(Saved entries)
+++++
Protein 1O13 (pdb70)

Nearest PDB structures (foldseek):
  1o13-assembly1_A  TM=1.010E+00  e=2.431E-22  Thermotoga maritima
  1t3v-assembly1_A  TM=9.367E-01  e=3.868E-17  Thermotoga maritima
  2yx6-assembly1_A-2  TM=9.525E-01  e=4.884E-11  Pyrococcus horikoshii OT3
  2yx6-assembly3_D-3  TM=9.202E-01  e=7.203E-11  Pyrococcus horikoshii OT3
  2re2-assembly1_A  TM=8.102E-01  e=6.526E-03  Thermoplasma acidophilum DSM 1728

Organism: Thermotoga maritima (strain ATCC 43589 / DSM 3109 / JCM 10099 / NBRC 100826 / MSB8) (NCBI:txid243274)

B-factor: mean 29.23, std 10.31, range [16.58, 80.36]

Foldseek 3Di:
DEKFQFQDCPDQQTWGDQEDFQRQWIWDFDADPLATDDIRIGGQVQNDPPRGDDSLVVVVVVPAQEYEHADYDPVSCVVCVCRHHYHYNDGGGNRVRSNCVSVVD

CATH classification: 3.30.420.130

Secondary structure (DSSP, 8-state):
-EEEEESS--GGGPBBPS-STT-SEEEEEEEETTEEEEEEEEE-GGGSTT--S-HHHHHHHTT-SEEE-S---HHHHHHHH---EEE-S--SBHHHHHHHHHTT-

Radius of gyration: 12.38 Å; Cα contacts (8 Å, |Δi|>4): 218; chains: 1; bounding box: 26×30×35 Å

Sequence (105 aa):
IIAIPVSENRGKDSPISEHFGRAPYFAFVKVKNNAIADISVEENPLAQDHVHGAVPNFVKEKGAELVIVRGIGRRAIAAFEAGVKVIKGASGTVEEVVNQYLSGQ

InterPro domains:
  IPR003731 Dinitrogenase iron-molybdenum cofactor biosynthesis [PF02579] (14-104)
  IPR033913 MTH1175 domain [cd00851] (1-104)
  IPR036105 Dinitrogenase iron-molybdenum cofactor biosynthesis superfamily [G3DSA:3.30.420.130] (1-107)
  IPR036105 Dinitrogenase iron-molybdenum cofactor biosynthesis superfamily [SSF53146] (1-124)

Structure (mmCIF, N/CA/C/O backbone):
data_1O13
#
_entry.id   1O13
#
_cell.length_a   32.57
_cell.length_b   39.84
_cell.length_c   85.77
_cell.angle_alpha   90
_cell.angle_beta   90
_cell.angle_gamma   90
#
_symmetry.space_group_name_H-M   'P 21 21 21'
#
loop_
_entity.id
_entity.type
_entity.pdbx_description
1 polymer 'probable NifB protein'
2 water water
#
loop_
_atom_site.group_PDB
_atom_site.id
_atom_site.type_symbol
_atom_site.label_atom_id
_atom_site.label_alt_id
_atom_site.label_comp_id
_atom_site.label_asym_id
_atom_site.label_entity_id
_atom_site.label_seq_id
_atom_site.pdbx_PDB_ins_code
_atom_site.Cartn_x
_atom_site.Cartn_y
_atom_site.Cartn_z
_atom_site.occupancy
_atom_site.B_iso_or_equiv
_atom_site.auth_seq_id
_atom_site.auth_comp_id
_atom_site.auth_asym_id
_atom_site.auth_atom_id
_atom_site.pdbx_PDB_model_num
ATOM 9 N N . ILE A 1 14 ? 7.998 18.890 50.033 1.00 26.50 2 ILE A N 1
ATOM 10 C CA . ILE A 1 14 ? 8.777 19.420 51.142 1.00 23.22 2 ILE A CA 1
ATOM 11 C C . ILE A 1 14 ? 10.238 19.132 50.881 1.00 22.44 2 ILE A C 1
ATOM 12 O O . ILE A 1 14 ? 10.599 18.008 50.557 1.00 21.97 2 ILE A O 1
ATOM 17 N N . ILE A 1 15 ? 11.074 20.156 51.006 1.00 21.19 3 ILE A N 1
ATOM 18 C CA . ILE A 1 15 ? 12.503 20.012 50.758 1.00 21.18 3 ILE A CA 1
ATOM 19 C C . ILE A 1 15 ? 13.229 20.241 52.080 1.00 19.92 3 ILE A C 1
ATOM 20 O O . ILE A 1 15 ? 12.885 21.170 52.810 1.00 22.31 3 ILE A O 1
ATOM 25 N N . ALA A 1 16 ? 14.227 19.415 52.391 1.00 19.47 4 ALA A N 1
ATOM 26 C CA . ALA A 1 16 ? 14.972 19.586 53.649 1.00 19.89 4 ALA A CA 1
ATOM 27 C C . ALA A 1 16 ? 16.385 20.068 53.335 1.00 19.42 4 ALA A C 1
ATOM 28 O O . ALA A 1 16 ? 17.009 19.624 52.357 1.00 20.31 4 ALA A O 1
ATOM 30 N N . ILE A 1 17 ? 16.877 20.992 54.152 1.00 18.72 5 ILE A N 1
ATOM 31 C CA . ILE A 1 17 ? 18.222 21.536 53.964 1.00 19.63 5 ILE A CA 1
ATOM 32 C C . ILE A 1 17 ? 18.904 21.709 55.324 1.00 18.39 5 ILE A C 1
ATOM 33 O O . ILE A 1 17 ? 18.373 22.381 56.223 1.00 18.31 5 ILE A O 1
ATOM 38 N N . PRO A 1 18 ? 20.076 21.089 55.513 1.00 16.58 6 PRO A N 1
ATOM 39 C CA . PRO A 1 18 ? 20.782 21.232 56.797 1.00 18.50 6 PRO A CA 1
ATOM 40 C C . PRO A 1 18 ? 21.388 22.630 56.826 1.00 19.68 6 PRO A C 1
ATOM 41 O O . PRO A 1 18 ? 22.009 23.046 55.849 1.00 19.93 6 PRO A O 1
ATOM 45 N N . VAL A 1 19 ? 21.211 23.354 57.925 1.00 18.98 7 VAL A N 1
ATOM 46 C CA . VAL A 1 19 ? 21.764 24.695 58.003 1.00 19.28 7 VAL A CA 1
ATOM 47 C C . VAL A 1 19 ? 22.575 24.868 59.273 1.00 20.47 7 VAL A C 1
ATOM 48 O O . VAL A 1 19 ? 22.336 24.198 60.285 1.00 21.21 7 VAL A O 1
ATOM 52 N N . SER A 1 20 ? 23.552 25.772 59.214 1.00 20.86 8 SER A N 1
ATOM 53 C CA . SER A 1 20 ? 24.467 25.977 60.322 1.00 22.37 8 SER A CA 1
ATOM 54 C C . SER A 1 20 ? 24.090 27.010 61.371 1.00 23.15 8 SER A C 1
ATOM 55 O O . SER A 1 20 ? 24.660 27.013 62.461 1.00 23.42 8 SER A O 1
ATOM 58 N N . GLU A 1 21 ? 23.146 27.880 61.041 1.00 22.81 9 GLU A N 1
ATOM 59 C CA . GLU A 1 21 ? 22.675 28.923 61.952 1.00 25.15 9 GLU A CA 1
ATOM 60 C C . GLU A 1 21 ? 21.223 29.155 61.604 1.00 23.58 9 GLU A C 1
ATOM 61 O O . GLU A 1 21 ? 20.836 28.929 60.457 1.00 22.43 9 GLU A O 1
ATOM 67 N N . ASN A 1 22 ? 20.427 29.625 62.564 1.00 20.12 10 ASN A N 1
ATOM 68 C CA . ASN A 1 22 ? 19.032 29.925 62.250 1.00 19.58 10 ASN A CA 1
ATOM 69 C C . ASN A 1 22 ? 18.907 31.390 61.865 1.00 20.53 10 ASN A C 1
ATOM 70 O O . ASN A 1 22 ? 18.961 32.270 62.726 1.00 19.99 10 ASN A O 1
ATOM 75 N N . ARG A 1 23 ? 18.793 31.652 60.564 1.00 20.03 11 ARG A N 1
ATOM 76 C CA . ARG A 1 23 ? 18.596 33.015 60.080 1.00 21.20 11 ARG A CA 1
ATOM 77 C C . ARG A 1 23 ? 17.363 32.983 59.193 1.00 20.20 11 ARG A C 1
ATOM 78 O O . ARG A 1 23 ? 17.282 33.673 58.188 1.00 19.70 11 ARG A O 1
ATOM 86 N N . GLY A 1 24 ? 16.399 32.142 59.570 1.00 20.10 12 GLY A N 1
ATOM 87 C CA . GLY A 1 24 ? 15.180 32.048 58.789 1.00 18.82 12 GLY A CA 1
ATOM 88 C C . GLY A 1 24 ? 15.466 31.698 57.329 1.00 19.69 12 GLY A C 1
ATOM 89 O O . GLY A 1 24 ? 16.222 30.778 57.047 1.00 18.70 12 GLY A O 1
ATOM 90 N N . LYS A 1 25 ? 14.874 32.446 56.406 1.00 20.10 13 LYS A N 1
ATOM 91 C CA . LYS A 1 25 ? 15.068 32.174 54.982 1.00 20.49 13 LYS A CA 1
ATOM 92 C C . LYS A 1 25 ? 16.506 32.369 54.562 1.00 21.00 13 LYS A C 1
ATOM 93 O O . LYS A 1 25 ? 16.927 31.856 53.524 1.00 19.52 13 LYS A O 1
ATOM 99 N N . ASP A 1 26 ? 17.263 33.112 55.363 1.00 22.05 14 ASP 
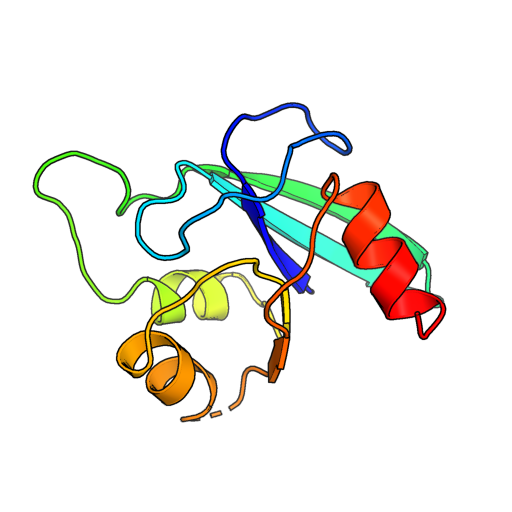A N 1
ATOM 100 C CA . ASP A 1 26 ? 18.680 33.362 55.045 1.00 
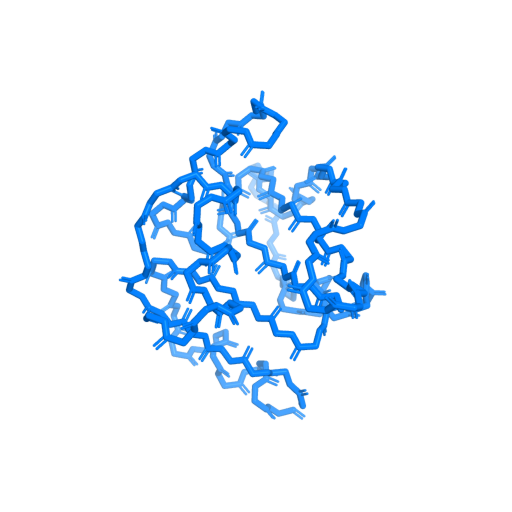21.63 14 ASP A CA 1
ATOM 101 C C . ASP A 1 26 ? 19.640 32.402 55.749 1.00 21.56 14 ASP A C 1
ATOM 102 O O . ASP A 1 26 ? 20.859 32.641 55.757 1.00 19.75 14 ASP A O 1
ATOM 107 N N . SER A 1 27 ? 19.118 31.310 56.312 1.00 19.55 15 SER A N 1
ATOM 108 C CA . SER A 1 27 ? 19.998 30.364 56.999 1.00 19.85 15 SER A CA 1
ATOM 109 C C . SER A 1 27 ? 20.945 29.755 55.983 1.00 19.81 15 SER A C 1
ATOM 110 O O . SER A 1 27 ? 20.518 29.260 54.935 1.00 20.25 15 SER A O 1
ATOM 113 N N . PRO A 1 28 ? 22.251 29.784 56.285 1.00 20.57 16 PRO A N 1
ATOM 114 C CA . PRO A 1 28 ? 23.306 29.243 55.419 1.00 22.25 16 PRO A CA 1
ATOM 115 C C . PRO A 1 28 ? 23.339 27.716 55.450 1.00 21.33 16 PRO A C 1
ATOM 116 O O . PRO A 1 28 ? 23.260 27.117 56.509 1.00 20.05 16 PRO A O 1
ATOM 120 N N . ILE A 1 29 ? 23.479 27.105 54.283 1.00 24.88 17 ILE A N 1
ATOM 121 C CA . ILE A 1 29 ? 23.529 25.652 54.198 1.00 27.04 17 ILE A CA 1
ATOM 122 C C . ILE A 1 29 ? 24.761 25.142 54.948 1.00 29.18 17 ILE A C 1
ATOM 123 O O . ILE A 1 29 ? 25.859 25.700 54.847 1.00 29.41 17 ILE A O 1
ATOM 128 N N . SER A 1 30 ? 24.571 24.091 55.733 1.00 28.89 18 SER A N 1
ATOM 129 C CA . SER A 1 30 ? 25.655 23.530 56.526 1.00 29.86 18 SER A CA 1
ATOM 130 C C . SER A 1 30 ? 26.662 22.772 55.655 1.00 31.13 18 SER A C 1
ATOM 131 O O . SER A 1 30 ? 26.286 22.145 54.666 1.00 30.99 18 SER A O 1
ATOM 134 N N . GLU A 1 31 ? 27.939 22.833 56.020 1.00 30.28 19 GLU A N 1
ATOM 135 C CA . GLU A 1 31 ? 28.954 22.106 55.259 1.00 33.10 19 GLU A CA 1
ATOM 136 C C . GLU A 1 31 ? 28.720 20.599 55.407 1.00 33.79 19 GLU A C 1
ATOM 137 O O . GLU A 1 31 ? 28.909 19.853 54.454 1.00 36.99 19 GLU A O 1
ATOM 143 N N . HIS A 1 32 ? 28.298 20.165 56.594 1.00 33.29 20 HIS A N 1
ATOM 144 C CA . HIS A 1 32 ? 28.032 18.745 56.872 1.00 35.72 20 HIS A CA 1
ATOM 145 C C . HIS A 1 32 ? 26.541 18.465 57.131 1.00 35.91 20 HIS A C 1
ATOM 146 O O . HIS A 1 32 ? 25.814 19.335 57.618 1.00 37.87 20 HIS A O 1
ATOM 153 N N . PHE A 1 33 ? 26.097 17.251 56.805 1.00 34.24 21 PHE A N 1
ATOM 154 C CA . PHE A 1 33 ? 24.696 16.845 56.968 1.00 32.64 21 PHE A CA 1
ATOM 155 C C . PHE A 1 33 ? 24.299 16.346 58.359 1.00 31.99 21 PHE A C 1
ATOM 156 O O . PHE A 1 33 ? 23.478 16.958 59.032 1.00 31.41 21 PHE A O 1
ATOM 164 N N . GLY A 1 34 ? 24.879 15.221 58.771 1.00 31.00 22 GLY A N 1
ATOM 165 C CA . GLY A 1 34 ? 24.528 14.619 60.046 1.00 30.41 22 GLY A CA 1
ATOM 166 C C . GLY A 1 34 ? 24.582 15.482 61.284 1.00 29.90 22 GLY A C 1
ATOM 167 O O . GLY A 1 34 ? 23.707 15.384 62.146 1.00 29.17 22 GLY A O 1
ATOM 168 N N . ARG A 1 35 ? 25.605 16.327 61.374 1.00 29.60 23 ARG A N 1
ATOM 169 C CA . ARG A 1 35 ? 25.792 17.191 62.531 1.00 29.60 23 ARG A CA 1
ATOM 170 C C . ARG A 1 35 ? 25.281 18.627 62.372 1.00 28.53 23 ARG A C 1
ATOM 171 O O . ARG A 1 35 ? 25.538 19.453 63.244 1.00 28.29 23 ARG A O 1
ATOM 179 N N . ALA A 1 36 ? 24.567 18.938 61.287 1.00 26.16 24 ALA A N 1
ATOM 180 C CA . ALA A 1 36 ? 24.044 20.312 61.122 1.00 23.94 24 ALA A CA 1
ATOM 181 C C . ALA A 1 36 ? 23.199 20.621 62.347 1.00 23.21 24 ALA A C 1
ATOM 182 O O . ALA A 1 36 ? 22.439 19.778 62.788 1.00 23.42 24 ALA A O 1
ATOM 184 N N . PRO A 1 37 ? 23.289 21.843 62.897 1.00 21.74 25 PRO A N 1
ATOM 185 C CA . PRO A 1 37 ? 22.476 22.120 64.085 1.00 22.29 25 PRO A CA 1
ATOM 186 C C . PRO A 1 37 ? 20.984 22.235 63.841 1.00 21.26 25 PRO A C 1
ATOM 187 O O . PRO A 1 37 ? 20.197 22.086 64.779 1.00 20.93 25 PRO A O 1
ATOM 191 N N . TYR A 1 38 ? 20.587 22.509 62.595 1.00 19.43 26 TYR A N 1
ATOM 192 C CA . TYR A 1 38 ? 19.169 22.626 62.272 1.00 19.43 26 TYR A CA 1
ATOM 193 C C . TYR A 1 38 ? 18.908 22.103 60.879 1.00 19.57 26 TYR A C 1
ATOM 194 O O . TYR A 1 38 ? 19.821 21.960 60.079 1.00 19.22 26 TYR A O 1
ATOM 203 N N . PHE A 1 39 ? 17.643 21.825 60.599 1.00 18.77 27 PHE A N 1
ATOM 204 C CA . PHE A 1 39 ? 17.245 21.504 59.237 1.00 18.19 27 PHE A CA 1
ATOM 205 C C . PHE A 1 39 ? 16.121 22.483 58.942 1.00 19.42 27 PHE A C 1
ATOM 206 O O . PHE A 1 39 ? 15.288 22.748 59.811 1.00 19.39 27 PHE A O 1
ATOM 214 N N . ALA A 1 40 ? 16.113 23.051 57.742 1.00 18.44 28 ALA A N 1
ATOM 215 C CA . ALA A 1 40 ? 15.029 23.946 57.368 1.00 19.58 28 ALA A CA 1
ATOM 216 C C . ALA A 1 40 ? 14.129 23.047 56.533 1.00 19.85 28 ALA A C 1
ATOM 217 O O . ALA A 1 40 ? 14.634 22.368 55.629 1.00 20.02 28 ALA A O 1
ATOM 219 N N . PHE A 1 41 ? 12.834 22.997 56.846 1.00 18.84 29 PHE A N 1
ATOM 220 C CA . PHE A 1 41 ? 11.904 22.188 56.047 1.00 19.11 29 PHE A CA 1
+++++
- **Task prompt**: Look above for the line holding "ATOM 30 N N", then set down exactly that line and every line after it up to and including the line holding "ATOM 38 N N", with nothing else.

- **Response area**:
ATOM 30 N N . ILE A 1 17 ? 16.877 20.992 54.152 1.00 18.72 5 ILE A N 1
ATOM 31 C CA . ILE A 1 17 ? 18.222 21.536 53.964 1.00 19.63 5 ILE A CA 1
ATOM 32 C C . ILE A 1 17 ? 18.904 21.709 55.324 1.00 18.39 5 ILE A C 1
ATOM 33 O O . ILE A 1 17 ? 18.373 22.381 56.223 1.00 18.31 5 ILE A O 1
ATOM 38 N N . PRO A 1 18 ? 20.076 21.089 55.513 1.00 16.58 6 PRO A N 1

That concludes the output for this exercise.